Average-case analysis was first introduced to overcome the limitations of worst-case analysis. However, the resulting average-case complexity depends heavily on the probability distribution that is chosen over the input. The actual inputs and distribution of inputs may be different in practice from the assumptions made during the analysis: a random input may be very unlike a typical input. Because of this choice of data model, a theoretical average-case result might say little about practical performance of the algorithm.
Smoothed analysis generalizes both worst-case and average-case analysis and inherits strengths of both. It is intended to be much more general than average-case complexity, while still allowing low complexity bounds to be proven.
History
ACM and the European Association for Theoretical Computer Science awarded the 2008 Gödel Prize to Daniel Spielman and Shanghua Teng for developing smoothed analysis. The name Smoothed Analysis was coined by Alan Edelman.[1] In 2010 Spielman received the Nevanlinna Prize for developing smoothed analysis.
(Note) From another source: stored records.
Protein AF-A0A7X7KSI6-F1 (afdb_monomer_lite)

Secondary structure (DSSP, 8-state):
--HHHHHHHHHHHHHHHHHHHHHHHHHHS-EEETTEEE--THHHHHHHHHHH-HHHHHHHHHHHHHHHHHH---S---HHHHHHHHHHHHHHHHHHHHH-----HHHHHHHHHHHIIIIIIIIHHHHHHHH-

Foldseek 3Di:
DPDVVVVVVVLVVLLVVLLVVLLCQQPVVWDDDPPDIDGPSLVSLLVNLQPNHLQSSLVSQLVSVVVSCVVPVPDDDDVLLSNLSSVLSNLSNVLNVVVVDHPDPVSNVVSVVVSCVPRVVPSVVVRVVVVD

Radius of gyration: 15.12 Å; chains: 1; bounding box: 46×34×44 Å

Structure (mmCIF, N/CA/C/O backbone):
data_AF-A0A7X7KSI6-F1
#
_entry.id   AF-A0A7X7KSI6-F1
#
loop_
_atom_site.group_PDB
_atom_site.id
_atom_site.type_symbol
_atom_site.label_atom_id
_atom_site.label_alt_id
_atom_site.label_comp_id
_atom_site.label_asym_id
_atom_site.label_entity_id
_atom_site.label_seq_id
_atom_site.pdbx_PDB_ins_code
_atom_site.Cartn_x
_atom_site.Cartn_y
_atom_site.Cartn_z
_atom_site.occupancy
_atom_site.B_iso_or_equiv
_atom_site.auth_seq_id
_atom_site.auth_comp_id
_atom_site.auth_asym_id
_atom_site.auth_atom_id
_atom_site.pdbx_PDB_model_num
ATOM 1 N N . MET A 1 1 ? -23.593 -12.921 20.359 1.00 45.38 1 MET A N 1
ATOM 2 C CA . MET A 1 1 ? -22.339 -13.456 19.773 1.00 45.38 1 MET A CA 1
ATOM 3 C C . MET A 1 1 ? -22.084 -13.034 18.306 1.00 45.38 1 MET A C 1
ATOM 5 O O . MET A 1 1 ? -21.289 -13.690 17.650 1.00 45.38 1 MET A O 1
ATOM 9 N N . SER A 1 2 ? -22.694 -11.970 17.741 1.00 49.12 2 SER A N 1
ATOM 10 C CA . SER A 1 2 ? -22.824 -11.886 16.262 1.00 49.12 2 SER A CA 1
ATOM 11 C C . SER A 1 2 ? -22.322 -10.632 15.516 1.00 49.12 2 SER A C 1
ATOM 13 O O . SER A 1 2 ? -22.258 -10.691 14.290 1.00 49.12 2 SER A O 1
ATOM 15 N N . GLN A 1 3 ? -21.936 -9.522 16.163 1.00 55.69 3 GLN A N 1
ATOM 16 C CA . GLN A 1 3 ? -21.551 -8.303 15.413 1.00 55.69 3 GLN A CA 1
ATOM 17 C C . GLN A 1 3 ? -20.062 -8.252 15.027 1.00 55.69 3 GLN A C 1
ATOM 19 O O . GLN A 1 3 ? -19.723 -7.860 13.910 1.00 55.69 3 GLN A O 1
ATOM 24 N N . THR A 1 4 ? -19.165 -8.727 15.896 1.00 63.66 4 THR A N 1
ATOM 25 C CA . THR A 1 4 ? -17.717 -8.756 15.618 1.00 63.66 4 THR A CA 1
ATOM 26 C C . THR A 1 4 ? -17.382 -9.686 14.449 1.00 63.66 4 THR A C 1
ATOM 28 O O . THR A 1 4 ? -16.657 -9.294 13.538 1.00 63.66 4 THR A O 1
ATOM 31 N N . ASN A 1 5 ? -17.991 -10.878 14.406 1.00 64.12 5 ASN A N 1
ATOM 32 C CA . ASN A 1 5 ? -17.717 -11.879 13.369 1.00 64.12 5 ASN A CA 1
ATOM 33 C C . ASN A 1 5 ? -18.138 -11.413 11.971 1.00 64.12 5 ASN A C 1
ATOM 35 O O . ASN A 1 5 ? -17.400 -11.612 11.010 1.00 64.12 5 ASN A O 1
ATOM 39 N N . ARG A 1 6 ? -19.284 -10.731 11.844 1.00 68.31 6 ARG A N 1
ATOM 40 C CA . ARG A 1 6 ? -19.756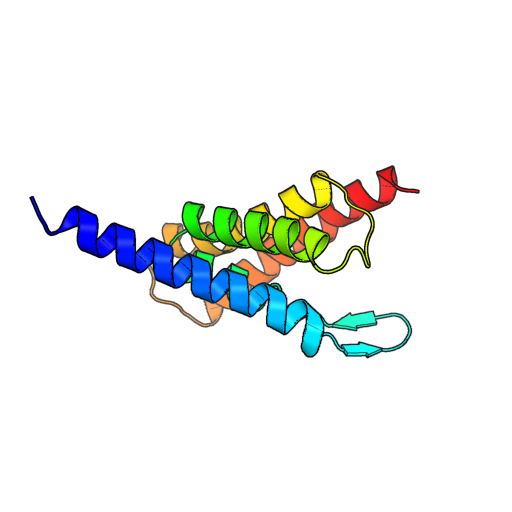 -10.212 10.551 1.00 68.31 6 ARG A CA 1
ATOM 41 C C . ARG A 1 6 ? -18.793 -9.175 9.972 1.00 68.31 6 ARG A C 1
ATOM 43 O O . ARG A 1 6 ? -18.522 -9.198 8.775 1.00 68.31 6 ARG A O 1
ATOM 50 N N . ASN A 1 7 ? -18.257 -8.290 10.810 1.00 77.62 7 ASN A N 1
ATOM 51 C CA . ASN A 1 7 ? -17.293 -7.283 10.369 1.00 77.62 7 ASN A CA 1
ATOM 52 C C . ASN A 1 7 ? -15.943 -7.907 10.000 1.00 77.62 7 ASN A C 1
ATOM 54 O O . ASN A 1 7 ? -15.354 -7.509 8.997 1.00 77.62 7 ASN A O 1
ATOM 58 N N . SER A 1 8 ? -15.483 -8.912 10.748 1.00 82.69 8 SER A N 1
ATOM 59 C CA . SER A 1 8 ? -14.259 -9.652 10.420 1.00 82.69 8 SER A CA 1
ATOM 60 C C . SER A 1 8 ? -14.375 -10.409 9.096 1.00 82.69 8 SER A C 1
ATOM 62 O O . SER A 1 8 ? -13.482 -10.297 8.261 1.00 82.69 8 SER A O 1
ATOM 64 N N . ILE A 1 9 ? -15.496 -11.098 8.856 1.00 88.81 9 ILE A N 1
ATOM 65 C CA . ILE A 1 9 ? -15.747 -11.802 7.589 1.00 88.81 9 ILE A CA 1
ATOM 66 C C . ILE A 1 9 ? -15.773 -10.807 6.426 1.00 88.81 9 ILE A C 1
ATOM 68 O O . ILE A 1 9 ? -15.102 -11.026 5.426 1.00 88.81 9 ILE A O 1
ATOM 72 N N . ARG A 1 10 ? -16.462 -9.666 6.569 1.00 88.12 10 ARG A N 1
ATOM 73 C CA . ARG A 1 10 ? -16.497 -8.633 5.517 1.00 88.12 10 ARG A CA 1
ATOM 74 C C . ARG A 1 10 ? -15.107 -8.086 5.186 1.00 88.12 10 ARG A C 1
ATOM 76 O O . ARG A 1 10 ? -14.801 -7.921 4.009 1.00 88.12 10 ARG A O 1
ATOM 83 N N . LYS A 1 11 ? -14.270 -7.819 6.196 1.00 88.25 11 LYS A N 1
ATOM 84 C CA . LYS A 1 11 ? -12.886 -7.358 5.986 1.00 88.25 11 LYS A CA 1
ATOM 85 C C . LYS A 1 11 ? -12.047 -8.406 5.262 1.00 88.25 11 LYS A C 1
ATOM 87 O O . LYS A 1 11 ? -11.344 -8.057 4.322 1.00 88.25 11 LYS A O 1
ATOM 92 N N . LEU A 1 12 ? -12.177 -9.672 5.656 1.00 91.56 12 LEU A N 1
ATOM 93 C CA . LEU A 1 12 ? -11.492 -10.786 5.007 1.00 91.56 12 LEU A CA 1
ATOM 94 C C . LEU A 1 12 ? -11.904 -10.920 3.535 1.00 91.56 12 LEU A C 1
ATOM 96 O O . LEU A 1 12 ? -11.042 -11.003 2.666 1.00 91.56 12 LEU A O 1
ATOM 100 N N . THR A 1 13 ? -13.206 -10.887 3.242 1.00 93.88 13 THR A N 1
ATOM 101 C CA . THR A 1 13 ? -13.708 -10.972 1.864 1.00 93.88 13 THR A CA 1
ATOM 102 C C . THR A 1 13 ? -13.217 -9.799 1.018 1.00 93.88 13 THR A C 1
ATOM 104 O O . THR A 1 13 ? -12.763 -10.008 -0.101 1.00 93.88 13 THR A O 1
ATOM 107 N N . LEU A 1 14 ? -13.247 -8.571 1.548 1.00 92.88 14 LEU A N 1
ATOM 108 C CA . LEU A 1 14 ? -12.734 -7.397 0.835 1.00 92.88 14 LEU A CA 1
ATOM 109 C C . LEU A 1 14 ? -11.226 -7.487 0.581 1.00 92.88 14 LEU A C 1
ATOM 111 O O . LEU A 1 14 ? -10.791 -7.202 -0.531 1.00 92.88 14 LEU A O 1
ATOM 115 N N . ALA A 1 15 ? -10.436 -7.921 1.568 1.00 93.00 15 ALA A N 1
ATOM 116 C CA . ALA A 1 15 ? -9.001 -8.136 1.392 1.00 93.00 15 ALA A CA 1
ATOM 117 C C . ALA A 1 15 ? -8.726 -9.173 0.293 1.00 93.00 15 ALA A C 1
ATOM 119 O O . ALA A 1 15 ? -7.892 -8.940 -0.578 1.00 93.00 15 ALA A O 1
ATOM 120 N N . ALA A 1 16 ? -9.481 -10.277 0.278 1.00 93.19 16 ALA A N 1
ATOM 121 C CA . ALA A 1 16 ? -9.361 -11.305 -0.751 1.00 93.19 16 ALA A CA 1
ATOM 122 C C . ALA A 1 16 ? -9.702 -10.775 -2.155 1.00 93.19 16 ALA A C 1
ATOM 124 O O . ALA A 1 16 ? -8.996 -11.079 -3.115 1.00 93.19 16 ALA A O 1
ATOM 125 N N . VAL A 1 17 ? -10.740 -9.940 -2.277 1.00 94.81 17 VAL A N 1
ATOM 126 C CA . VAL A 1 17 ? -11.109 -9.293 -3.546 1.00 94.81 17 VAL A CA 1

Spielman and Teng's JACM paper "Smoothed analysis of algorithms: Why the simplex algorithm usually takes polynomial time" was also one of the three winners of the 2009 Fulkerson Prize sponsored jointly by the Mathematical Programming Society (MPS) and the American Mathematical Society (AMS).
Examples
Simplex algorithm for linear programming
The simplex algorithm is a very efficient algorithm in practice, and it is one of the dominant algorithms for linear programming in practice. On practical problems, the number of steps taken by the algorithm is linear in the number of variables and constraints.[3][4] Yet in the theoretical worst case it takes exponentially many steps for most successfully analyzed pivot rules. This was one of the main motivations for developing smoothed analysis.[5]
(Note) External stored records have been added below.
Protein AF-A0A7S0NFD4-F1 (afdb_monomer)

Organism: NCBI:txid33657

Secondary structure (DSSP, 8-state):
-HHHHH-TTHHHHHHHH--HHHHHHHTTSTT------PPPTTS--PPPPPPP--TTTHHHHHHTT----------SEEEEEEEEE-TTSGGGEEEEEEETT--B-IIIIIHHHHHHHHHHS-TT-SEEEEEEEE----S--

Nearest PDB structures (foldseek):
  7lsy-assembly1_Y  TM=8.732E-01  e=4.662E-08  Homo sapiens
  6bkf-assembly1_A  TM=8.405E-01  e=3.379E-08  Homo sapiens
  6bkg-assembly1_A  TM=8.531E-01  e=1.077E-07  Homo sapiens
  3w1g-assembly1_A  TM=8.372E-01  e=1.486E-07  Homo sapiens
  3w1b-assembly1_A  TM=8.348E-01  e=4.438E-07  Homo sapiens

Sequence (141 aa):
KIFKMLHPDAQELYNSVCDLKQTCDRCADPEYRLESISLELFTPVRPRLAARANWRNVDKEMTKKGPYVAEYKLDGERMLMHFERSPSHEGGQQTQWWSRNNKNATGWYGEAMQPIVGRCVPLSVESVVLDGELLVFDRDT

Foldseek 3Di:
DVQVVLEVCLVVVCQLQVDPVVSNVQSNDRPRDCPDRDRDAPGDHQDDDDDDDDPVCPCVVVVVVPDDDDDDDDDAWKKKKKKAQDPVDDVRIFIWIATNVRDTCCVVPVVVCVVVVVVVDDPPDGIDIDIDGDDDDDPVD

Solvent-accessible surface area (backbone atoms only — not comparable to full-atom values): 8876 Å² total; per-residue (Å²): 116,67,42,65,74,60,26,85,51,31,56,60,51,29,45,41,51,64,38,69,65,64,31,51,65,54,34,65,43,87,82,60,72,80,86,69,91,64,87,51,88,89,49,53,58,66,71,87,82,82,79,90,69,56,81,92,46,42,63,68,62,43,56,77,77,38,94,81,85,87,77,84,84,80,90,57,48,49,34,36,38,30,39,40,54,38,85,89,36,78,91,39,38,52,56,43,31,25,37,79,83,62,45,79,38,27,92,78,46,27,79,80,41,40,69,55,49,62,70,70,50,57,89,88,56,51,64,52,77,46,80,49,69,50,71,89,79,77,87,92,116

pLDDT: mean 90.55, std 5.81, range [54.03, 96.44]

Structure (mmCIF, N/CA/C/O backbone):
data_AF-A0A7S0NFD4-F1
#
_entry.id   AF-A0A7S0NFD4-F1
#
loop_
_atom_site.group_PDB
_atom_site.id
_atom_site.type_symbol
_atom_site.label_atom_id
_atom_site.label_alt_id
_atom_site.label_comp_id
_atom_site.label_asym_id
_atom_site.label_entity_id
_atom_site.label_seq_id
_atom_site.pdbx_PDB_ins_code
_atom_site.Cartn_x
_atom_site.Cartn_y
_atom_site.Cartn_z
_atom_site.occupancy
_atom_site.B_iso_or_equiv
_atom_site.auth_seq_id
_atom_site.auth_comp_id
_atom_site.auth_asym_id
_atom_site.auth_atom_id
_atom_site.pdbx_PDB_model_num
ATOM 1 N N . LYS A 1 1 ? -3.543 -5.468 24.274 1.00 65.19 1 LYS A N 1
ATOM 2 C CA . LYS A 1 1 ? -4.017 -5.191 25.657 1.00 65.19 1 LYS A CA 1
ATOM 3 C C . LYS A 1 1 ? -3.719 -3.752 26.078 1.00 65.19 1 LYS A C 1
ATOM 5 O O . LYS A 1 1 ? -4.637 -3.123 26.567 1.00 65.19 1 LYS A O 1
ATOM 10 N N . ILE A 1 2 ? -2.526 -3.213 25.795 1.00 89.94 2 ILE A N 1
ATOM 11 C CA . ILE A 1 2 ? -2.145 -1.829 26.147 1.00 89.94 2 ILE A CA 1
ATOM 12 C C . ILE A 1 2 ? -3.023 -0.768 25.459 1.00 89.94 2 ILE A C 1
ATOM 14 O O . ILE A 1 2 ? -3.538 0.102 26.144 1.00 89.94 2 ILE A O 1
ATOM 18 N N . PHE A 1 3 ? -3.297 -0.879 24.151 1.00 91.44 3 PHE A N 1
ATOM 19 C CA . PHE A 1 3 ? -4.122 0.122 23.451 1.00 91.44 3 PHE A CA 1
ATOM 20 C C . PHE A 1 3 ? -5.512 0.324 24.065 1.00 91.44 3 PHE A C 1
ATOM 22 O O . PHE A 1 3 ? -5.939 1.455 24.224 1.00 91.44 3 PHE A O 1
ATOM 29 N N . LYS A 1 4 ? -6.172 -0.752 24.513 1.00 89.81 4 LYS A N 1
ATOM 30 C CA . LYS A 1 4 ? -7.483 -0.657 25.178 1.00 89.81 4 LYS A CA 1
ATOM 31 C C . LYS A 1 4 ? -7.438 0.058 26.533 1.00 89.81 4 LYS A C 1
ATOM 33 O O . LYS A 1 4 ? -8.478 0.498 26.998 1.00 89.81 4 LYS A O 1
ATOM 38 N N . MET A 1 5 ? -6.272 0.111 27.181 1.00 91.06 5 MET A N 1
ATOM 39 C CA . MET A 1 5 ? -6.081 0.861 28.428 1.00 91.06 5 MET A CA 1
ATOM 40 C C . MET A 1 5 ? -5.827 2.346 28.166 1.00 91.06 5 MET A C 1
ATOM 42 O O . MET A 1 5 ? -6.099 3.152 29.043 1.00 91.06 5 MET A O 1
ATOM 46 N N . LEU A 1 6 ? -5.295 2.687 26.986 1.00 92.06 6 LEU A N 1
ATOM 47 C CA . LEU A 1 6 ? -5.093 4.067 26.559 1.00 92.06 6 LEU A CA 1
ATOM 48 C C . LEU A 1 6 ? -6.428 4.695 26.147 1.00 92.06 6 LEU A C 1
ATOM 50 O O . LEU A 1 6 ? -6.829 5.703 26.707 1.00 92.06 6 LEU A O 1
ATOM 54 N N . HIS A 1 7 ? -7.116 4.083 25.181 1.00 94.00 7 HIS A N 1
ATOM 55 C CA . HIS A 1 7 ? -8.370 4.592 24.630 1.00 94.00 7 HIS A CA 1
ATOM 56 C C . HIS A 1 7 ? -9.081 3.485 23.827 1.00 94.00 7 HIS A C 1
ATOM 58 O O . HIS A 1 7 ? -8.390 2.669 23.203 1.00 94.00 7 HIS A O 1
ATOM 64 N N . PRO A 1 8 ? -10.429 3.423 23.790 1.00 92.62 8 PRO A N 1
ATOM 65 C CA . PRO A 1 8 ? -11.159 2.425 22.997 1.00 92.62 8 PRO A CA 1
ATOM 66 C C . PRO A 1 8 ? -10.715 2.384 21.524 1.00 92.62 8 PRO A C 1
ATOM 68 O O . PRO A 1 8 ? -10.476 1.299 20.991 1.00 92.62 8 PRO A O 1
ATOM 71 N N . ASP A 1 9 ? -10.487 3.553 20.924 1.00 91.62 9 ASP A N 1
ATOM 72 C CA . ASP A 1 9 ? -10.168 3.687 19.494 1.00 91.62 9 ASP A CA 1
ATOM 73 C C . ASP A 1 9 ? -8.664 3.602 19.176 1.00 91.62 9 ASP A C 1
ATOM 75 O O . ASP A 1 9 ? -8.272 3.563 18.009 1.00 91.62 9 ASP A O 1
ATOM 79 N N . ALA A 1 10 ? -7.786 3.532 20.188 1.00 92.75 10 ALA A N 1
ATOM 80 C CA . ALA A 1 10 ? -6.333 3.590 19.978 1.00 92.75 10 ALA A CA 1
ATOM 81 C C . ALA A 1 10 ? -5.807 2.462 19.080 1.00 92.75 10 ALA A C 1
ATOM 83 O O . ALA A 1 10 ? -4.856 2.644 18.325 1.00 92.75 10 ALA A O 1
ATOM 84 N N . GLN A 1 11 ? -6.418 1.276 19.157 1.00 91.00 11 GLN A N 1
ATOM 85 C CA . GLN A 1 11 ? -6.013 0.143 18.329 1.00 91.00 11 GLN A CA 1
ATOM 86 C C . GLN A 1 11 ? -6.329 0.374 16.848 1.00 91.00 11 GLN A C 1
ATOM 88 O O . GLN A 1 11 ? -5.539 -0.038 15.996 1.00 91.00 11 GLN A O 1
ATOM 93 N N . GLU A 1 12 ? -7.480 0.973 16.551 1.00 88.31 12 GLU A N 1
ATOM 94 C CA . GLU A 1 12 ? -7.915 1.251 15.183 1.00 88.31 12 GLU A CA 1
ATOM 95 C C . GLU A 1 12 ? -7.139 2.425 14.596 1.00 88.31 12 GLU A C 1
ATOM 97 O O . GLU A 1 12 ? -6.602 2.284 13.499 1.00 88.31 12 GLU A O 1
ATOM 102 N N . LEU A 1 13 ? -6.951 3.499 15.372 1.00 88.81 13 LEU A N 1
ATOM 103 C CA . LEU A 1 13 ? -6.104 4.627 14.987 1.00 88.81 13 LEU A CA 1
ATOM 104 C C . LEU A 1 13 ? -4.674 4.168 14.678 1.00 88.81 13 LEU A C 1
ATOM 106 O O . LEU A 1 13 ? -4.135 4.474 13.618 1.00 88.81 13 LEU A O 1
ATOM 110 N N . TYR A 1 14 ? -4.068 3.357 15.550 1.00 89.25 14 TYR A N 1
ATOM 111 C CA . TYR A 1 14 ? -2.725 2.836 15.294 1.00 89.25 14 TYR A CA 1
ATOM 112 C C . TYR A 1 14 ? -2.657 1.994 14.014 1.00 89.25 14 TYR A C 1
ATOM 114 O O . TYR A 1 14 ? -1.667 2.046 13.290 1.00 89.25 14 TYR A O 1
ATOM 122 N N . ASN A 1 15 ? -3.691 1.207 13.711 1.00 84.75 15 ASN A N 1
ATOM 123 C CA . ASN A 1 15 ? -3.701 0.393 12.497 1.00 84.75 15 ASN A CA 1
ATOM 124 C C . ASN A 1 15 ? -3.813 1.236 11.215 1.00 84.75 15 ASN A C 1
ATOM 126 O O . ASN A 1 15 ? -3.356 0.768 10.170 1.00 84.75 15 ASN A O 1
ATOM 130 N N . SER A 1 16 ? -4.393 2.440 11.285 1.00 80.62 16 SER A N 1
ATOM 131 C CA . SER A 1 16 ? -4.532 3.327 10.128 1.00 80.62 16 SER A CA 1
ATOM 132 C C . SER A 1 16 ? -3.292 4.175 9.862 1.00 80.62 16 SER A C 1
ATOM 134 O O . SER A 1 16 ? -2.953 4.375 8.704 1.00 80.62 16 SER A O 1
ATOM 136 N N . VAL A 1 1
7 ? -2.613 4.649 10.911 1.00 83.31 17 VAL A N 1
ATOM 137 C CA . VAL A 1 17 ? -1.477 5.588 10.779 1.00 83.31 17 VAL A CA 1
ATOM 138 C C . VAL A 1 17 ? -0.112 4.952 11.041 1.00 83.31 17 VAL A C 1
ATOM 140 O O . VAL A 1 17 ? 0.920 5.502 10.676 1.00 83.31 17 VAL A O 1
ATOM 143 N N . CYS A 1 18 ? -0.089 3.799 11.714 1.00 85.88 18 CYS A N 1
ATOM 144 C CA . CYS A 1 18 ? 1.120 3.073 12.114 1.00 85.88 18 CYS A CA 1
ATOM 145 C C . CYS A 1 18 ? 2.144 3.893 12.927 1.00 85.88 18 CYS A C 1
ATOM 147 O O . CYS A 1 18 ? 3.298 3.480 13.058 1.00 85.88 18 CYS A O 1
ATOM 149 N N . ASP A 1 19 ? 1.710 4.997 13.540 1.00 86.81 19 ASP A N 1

For the perturbation model, we assume that the input data is perturbed by noise from a Gaussian distribution. For normalization purposes, we assume the unperturbed data [math]\displaystyle{ \bar{\mathbf A} \in \mathbb{R}^{n\times d}, \bar{\mathbf b} \in \mathbb{R}^n, \mathbf c \in \mathbb{R}^d }[/math] satisfies [math]\displaystyle{ \|(\bar{\mathbf a}_i, \bar{b}_i)\|_2 \leq 1 }[/math] for all rows [math]\displaystyle{ (\bar{\mathbf a}_i, \bar{b}_i) }[/math] of the matrix [math]\displaystyle{ (\bar{\mathbf A}, \bar{\mathbf b}). }[/math] The noise [math]\displaystyle{ (\hat{\mathbf A}, \hat{\mathbf b}) }[/math] has independent entries sampled from a Gaussian distribution with mean [math]\displaystyle{ 0 }[/math] and standard deviation [math]\displaystyle{ \sigma }[/math]. We set [math]\displaystyle{ \mathbf A = \bar{\mathbf A} + \hat{\mathbf A}, \mathbf b = \bar{\mathbf b} + \hat{\mathbf b} }[/math]. The smoothed input data consists of the linear program
- maximize
- [math]\displaystyle{ \mathbf{c^T} \cdot \mathbf{x} }[/math]
- subject to
- [math]\displaystyle{ \mathbf A \mathbf{x} \leq \mathbf b }[/math].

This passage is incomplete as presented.